*PROVIDED DATA*
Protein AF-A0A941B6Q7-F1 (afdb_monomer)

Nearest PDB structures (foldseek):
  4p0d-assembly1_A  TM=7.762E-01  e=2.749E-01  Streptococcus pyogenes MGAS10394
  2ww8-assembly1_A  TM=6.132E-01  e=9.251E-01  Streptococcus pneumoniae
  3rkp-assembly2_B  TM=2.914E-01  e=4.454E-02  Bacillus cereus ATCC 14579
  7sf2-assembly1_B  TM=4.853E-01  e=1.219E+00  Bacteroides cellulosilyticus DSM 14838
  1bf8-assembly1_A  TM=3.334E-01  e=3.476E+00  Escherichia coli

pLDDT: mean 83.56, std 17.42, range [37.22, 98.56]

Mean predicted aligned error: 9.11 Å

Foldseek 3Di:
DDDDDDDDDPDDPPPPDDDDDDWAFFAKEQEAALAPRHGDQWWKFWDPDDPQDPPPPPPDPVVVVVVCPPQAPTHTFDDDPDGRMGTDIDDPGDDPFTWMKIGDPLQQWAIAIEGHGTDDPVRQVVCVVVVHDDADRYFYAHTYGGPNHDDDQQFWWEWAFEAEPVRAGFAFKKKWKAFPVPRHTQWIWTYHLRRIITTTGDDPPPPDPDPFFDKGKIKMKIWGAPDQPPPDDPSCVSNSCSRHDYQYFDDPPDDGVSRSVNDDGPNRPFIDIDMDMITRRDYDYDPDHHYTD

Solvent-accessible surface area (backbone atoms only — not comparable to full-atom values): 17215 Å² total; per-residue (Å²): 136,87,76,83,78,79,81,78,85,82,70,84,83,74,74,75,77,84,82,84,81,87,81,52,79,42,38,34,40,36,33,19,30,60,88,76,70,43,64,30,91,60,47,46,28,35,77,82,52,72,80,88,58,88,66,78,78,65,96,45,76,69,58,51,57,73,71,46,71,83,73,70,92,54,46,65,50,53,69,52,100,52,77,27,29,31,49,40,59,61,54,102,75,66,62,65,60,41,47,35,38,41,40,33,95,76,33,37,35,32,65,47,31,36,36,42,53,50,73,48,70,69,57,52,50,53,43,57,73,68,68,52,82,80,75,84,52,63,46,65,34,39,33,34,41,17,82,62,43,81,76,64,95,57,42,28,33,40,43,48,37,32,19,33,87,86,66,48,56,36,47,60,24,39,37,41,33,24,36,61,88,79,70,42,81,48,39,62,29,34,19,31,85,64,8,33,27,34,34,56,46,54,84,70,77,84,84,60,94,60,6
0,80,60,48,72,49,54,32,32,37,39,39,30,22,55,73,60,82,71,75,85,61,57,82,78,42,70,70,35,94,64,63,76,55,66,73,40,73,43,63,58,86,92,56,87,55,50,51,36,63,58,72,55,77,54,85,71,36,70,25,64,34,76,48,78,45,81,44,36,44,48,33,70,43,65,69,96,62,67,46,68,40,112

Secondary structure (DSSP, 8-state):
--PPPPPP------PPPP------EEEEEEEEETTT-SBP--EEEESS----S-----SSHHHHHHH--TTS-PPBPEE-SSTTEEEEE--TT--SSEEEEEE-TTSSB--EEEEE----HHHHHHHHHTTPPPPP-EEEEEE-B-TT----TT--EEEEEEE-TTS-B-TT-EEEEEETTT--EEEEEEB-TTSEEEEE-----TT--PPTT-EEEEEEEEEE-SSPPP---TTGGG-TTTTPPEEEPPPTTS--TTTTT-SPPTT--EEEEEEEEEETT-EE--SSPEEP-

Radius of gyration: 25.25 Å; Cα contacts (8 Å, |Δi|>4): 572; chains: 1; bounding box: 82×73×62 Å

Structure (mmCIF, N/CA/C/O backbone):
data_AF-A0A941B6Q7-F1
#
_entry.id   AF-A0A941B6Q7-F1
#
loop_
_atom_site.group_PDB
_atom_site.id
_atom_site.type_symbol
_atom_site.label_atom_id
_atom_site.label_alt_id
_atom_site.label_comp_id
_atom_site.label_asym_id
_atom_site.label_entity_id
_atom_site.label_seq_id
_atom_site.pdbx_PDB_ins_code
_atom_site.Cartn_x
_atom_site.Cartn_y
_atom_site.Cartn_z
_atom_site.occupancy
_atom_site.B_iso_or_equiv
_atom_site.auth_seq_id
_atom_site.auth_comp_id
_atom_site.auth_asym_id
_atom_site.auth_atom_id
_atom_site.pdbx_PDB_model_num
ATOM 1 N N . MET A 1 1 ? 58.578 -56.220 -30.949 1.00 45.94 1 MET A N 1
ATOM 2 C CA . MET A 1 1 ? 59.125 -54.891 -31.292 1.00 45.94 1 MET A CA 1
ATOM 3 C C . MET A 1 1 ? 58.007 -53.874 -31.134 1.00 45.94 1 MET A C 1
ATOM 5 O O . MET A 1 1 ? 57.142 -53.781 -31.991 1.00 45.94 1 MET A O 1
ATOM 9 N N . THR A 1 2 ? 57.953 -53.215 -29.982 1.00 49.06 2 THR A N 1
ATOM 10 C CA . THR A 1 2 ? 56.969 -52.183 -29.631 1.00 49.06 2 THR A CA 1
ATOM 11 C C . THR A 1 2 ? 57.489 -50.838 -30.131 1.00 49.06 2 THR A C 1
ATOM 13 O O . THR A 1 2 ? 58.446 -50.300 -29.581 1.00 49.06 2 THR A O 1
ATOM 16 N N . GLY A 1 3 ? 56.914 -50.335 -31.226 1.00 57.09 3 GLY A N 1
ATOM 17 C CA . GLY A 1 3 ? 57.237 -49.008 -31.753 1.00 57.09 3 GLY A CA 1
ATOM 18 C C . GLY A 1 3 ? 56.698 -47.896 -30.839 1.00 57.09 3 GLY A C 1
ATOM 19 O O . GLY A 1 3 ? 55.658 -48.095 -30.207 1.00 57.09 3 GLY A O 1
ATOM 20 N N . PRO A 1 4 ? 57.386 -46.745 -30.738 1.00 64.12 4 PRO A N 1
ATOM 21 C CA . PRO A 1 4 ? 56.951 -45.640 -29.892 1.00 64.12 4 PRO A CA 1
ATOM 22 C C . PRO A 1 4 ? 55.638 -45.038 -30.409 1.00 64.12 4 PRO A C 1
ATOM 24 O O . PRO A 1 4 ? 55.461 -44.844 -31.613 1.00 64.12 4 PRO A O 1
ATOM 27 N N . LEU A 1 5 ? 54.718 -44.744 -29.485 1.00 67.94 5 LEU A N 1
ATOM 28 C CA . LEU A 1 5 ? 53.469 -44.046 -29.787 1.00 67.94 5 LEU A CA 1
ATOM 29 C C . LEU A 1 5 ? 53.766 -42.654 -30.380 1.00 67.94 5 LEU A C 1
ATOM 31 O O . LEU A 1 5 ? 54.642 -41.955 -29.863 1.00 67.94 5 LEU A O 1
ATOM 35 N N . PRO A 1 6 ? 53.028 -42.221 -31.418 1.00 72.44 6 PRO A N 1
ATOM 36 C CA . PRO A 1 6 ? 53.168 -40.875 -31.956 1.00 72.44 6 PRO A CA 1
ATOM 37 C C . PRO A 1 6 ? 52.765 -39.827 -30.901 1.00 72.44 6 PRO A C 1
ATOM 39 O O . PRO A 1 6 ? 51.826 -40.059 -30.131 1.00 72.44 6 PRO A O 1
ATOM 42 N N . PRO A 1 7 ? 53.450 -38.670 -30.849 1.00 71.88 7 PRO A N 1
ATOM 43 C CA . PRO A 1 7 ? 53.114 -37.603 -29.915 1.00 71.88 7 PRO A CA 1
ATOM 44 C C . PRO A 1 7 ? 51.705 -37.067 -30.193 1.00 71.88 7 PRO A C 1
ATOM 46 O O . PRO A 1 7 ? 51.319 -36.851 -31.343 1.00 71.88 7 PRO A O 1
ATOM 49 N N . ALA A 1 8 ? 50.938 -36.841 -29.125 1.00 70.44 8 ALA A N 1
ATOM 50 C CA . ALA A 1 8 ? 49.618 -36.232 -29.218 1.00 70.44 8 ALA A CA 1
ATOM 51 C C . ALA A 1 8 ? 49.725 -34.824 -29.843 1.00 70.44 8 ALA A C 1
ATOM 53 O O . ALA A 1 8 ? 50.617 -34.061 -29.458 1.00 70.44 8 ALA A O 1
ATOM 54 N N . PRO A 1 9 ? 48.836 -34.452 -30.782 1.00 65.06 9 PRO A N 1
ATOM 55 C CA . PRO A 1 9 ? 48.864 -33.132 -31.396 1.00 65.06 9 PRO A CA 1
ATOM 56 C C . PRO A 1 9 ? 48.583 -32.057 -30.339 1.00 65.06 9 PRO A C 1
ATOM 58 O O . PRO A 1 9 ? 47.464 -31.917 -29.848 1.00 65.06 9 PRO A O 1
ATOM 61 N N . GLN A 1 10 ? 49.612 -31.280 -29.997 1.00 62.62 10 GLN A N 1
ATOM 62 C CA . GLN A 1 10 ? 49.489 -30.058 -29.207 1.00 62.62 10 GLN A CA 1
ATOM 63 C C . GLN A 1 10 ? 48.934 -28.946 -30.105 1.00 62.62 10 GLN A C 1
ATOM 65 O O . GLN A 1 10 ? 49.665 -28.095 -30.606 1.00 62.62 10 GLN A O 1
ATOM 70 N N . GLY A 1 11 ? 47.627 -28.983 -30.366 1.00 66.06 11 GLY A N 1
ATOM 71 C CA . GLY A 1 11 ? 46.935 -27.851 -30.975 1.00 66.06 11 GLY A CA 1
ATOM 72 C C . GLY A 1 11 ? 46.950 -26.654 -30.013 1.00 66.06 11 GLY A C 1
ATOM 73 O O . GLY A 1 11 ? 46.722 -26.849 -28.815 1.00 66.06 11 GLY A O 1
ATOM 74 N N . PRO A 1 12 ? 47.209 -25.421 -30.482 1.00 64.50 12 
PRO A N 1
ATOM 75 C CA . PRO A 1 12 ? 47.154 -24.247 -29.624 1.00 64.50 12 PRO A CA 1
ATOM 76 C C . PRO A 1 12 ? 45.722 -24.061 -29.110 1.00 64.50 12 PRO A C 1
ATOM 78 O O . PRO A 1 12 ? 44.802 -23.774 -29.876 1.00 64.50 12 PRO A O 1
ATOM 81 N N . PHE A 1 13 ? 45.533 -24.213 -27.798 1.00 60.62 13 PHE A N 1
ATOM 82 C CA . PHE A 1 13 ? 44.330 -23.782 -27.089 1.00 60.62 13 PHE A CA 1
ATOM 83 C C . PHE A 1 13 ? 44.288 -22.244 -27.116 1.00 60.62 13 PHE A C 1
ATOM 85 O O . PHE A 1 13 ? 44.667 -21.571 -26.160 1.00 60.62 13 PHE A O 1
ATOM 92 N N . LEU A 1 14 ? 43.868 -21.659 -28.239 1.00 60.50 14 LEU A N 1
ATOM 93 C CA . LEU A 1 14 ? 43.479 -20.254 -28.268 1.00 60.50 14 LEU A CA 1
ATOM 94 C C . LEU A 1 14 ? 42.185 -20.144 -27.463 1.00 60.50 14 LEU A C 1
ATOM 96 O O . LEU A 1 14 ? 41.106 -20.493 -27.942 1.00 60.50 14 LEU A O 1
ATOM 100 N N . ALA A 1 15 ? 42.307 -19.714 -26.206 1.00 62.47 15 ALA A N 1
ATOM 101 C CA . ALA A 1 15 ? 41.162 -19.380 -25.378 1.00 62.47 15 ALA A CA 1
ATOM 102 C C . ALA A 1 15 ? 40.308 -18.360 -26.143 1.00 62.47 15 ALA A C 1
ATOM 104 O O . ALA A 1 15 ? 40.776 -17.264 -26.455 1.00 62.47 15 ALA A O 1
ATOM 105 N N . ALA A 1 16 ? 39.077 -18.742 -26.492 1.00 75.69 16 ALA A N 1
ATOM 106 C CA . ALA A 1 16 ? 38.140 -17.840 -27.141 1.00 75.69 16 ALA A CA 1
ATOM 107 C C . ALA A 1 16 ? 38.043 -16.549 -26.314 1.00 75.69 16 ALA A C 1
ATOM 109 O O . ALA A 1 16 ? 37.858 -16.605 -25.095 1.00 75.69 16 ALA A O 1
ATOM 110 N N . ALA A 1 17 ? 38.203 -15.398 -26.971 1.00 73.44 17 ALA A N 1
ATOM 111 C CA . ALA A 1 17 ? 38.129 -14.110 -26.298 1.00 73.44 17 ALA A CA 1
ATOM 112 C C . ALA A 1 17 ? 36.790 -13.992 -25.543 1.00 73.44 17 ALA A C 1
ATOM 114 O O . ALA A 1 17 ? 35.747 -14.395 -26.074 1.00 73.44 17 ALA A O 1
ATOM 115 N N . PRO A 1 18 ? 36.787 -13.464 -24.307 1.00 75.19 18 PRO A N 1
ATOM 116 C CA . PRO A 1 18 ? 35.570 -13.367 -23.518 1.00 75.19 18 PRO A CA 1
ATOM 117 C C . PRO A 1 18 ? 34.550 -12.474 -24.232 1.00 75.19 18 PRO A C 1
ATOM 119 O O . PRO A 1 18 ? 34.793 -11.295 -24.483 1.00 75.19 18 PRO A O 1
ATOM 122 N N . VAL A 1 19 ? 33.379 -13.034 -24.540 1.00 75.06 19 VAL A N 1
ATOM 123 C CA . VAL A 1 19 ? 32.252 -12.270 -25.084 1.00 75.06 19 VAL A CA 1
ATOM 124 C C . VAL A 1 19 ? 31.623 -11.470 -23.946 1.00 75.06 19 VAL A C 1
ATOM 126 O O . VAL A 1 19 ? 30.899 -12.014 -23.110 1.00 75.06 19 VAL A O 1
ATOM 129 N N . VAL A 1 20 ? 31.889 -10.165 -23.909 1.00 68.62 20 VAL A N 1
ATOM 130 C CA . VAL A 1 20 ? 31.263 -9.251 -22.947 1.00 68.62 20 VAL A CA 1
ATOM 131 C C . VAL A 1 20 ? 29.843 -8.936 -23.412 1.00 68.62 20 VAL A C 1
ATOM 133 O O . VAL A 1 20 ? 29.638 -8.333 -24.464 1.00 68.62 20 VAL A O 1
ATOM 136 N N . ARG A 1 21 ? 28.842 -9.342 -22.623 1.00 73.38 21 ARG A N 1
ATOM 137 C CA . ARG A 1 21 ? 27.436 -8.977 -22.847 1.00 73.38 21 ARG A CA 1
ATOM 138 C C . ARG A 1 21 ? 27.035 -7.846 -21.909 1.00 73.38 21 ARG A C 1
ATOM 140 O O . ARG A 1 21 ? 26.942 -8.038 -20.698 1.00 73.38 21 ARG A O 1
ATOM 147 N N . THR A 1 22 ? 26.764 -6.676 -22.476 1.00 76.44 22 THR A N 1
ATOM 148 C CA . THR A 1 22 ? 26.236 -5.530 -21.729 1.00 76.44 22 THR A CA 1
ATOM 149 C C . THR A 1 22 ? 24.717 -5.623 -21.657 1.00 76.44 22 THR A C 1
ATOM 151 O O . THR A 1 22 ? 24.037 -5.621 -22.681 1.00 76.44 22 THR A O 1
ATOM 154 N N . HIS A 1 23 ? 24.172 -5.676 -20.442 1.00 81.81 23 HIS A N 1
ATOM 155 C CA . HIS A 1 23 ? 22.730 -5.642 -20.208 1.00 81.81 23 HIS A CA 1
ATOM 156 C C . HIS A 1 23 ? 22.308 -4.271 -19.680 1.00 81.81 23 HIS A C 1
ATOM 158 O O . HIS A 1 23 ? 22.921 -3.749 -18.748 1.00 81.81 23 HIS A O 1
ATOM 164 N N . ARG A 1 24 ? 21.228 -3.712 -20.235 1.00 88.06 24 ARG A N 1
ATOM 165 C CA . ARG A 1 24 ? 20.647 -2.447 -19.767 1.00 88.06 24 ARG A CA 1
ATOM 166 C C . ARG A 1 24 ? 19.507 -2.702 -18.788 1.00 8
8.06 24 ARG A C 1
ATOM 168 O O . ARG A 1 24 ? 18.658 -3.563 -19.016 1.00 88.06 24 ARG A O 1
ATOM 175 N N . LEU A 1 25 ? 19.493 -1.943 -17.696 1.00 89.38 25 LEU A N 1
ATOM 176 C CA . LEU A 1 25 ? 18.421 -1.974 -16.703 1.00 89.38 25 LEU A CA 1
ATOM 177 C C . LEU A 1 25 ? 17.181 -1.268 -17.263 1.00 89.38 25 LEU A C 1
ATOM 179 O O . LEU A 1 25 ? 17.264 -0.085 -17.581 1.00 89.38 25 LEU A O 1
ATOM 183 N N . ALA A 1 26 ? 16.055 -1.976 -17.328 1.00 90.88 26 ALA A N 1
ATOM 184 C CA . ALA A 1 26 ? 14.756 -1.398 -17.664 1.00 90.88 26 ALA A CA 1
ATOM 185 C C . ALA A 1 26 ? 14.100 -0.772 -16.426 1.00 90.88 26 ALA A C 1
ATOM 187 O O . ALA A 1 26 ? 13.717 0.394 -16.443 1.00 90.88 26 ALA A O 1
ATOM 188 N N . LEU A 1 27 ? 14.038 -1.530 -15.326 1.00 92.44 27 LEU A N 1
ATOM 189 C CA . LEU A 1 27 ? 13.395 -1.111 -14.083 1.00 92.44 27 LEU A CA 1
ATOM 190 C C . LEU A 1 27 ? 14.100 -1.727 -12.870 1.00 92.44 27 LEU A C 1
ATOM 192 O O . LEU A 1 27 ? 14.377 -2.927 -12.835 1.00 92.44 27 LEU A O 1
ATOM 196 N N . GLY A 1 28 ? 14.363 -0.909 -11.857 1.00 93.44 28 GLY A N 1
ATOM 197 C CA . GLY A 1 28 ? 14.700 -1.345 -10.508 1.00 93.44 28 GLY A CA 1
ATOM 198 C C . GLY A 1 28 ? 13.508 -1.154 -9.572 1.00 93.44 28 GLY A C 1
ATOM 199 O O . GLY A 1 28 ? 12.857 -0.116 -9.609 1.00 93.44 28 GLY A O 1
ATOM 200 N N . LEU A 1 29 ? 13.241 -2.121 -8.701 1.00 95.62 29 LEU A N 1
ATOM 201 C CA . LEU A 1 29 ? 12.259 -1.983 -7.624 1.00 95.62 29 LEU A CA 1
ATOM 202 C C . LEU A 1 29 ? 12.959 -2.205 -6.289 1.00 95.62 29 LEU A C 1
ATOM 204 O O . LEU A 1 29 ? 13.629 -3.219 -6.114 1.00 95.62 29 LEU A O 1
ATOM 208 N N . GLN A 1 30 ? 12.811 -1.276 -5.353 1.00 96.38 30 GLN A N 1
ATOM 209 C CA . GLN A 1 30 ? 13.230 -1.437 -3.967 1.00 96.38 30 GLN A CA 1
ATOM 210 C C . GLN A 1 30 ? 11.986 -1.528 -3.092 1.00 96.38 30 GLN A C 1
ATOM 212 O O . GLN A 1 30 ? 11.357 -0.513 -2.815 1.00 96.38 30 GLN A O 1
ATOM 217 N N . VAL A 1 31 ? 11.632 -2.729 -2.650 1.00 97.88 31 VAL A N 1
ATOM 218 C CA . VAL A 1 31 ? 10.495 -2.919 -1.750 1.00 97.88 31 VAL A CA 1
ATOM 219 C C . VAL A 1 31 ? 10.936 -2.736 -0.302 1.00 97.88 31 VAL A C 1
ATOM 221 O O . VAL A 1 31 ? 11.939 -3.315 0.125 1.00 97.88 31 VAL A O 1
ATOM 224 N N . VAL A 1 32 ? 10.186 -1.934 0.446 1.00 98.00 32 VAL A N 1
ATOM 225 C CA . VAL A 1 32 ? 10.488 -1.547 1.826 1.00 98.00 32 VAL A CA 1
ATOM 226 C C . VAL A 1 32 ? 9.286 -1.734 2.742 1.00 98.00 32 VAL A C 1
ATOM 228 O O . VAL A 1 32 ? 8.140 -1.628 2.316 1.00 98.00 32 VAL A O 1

*EXERCISE*
In your answer, include only the lines above starting at the line that holds "ATOM 123 C CA" and ending at the line that holds "ATOM 133 O O", copied exactly.

*RESPONSE*
ATOM 123 C CA . VAL A 1 19 ? 32.252 -12.270 -25.084 1.00 75.06 19 VAL A CA 1
ATOM 124 C C . VAL A 1 19 ? 31.623 -11.470 -23.946 1.00 75.06 19 VAL A C 1
ATOM 126 O O . VAL A 1 19 ? 30.899 -12.014 -23.110 1.00 75.06 19 VAL A O 1
ATOM 129 N N . VAL A 1 20 ? 31.889 -10.165 -23.909 1.00 68.62 20 VAL A N 1
ATOM 130 C CA . VAL A 1 20 ? 31.263 -9.251 -22.947 1.00 68.62 20 VAL A CA 1
ATOM 131 C C . VAL A 1 20 ? 29.843 -8.936 -23.412 1.00 68.62 20 VAL A C 1
ATOM 133 O O . VAL A 1 20 ? 29.638 -8.333 -24.464 1.00 68.62 20 VAL A O 1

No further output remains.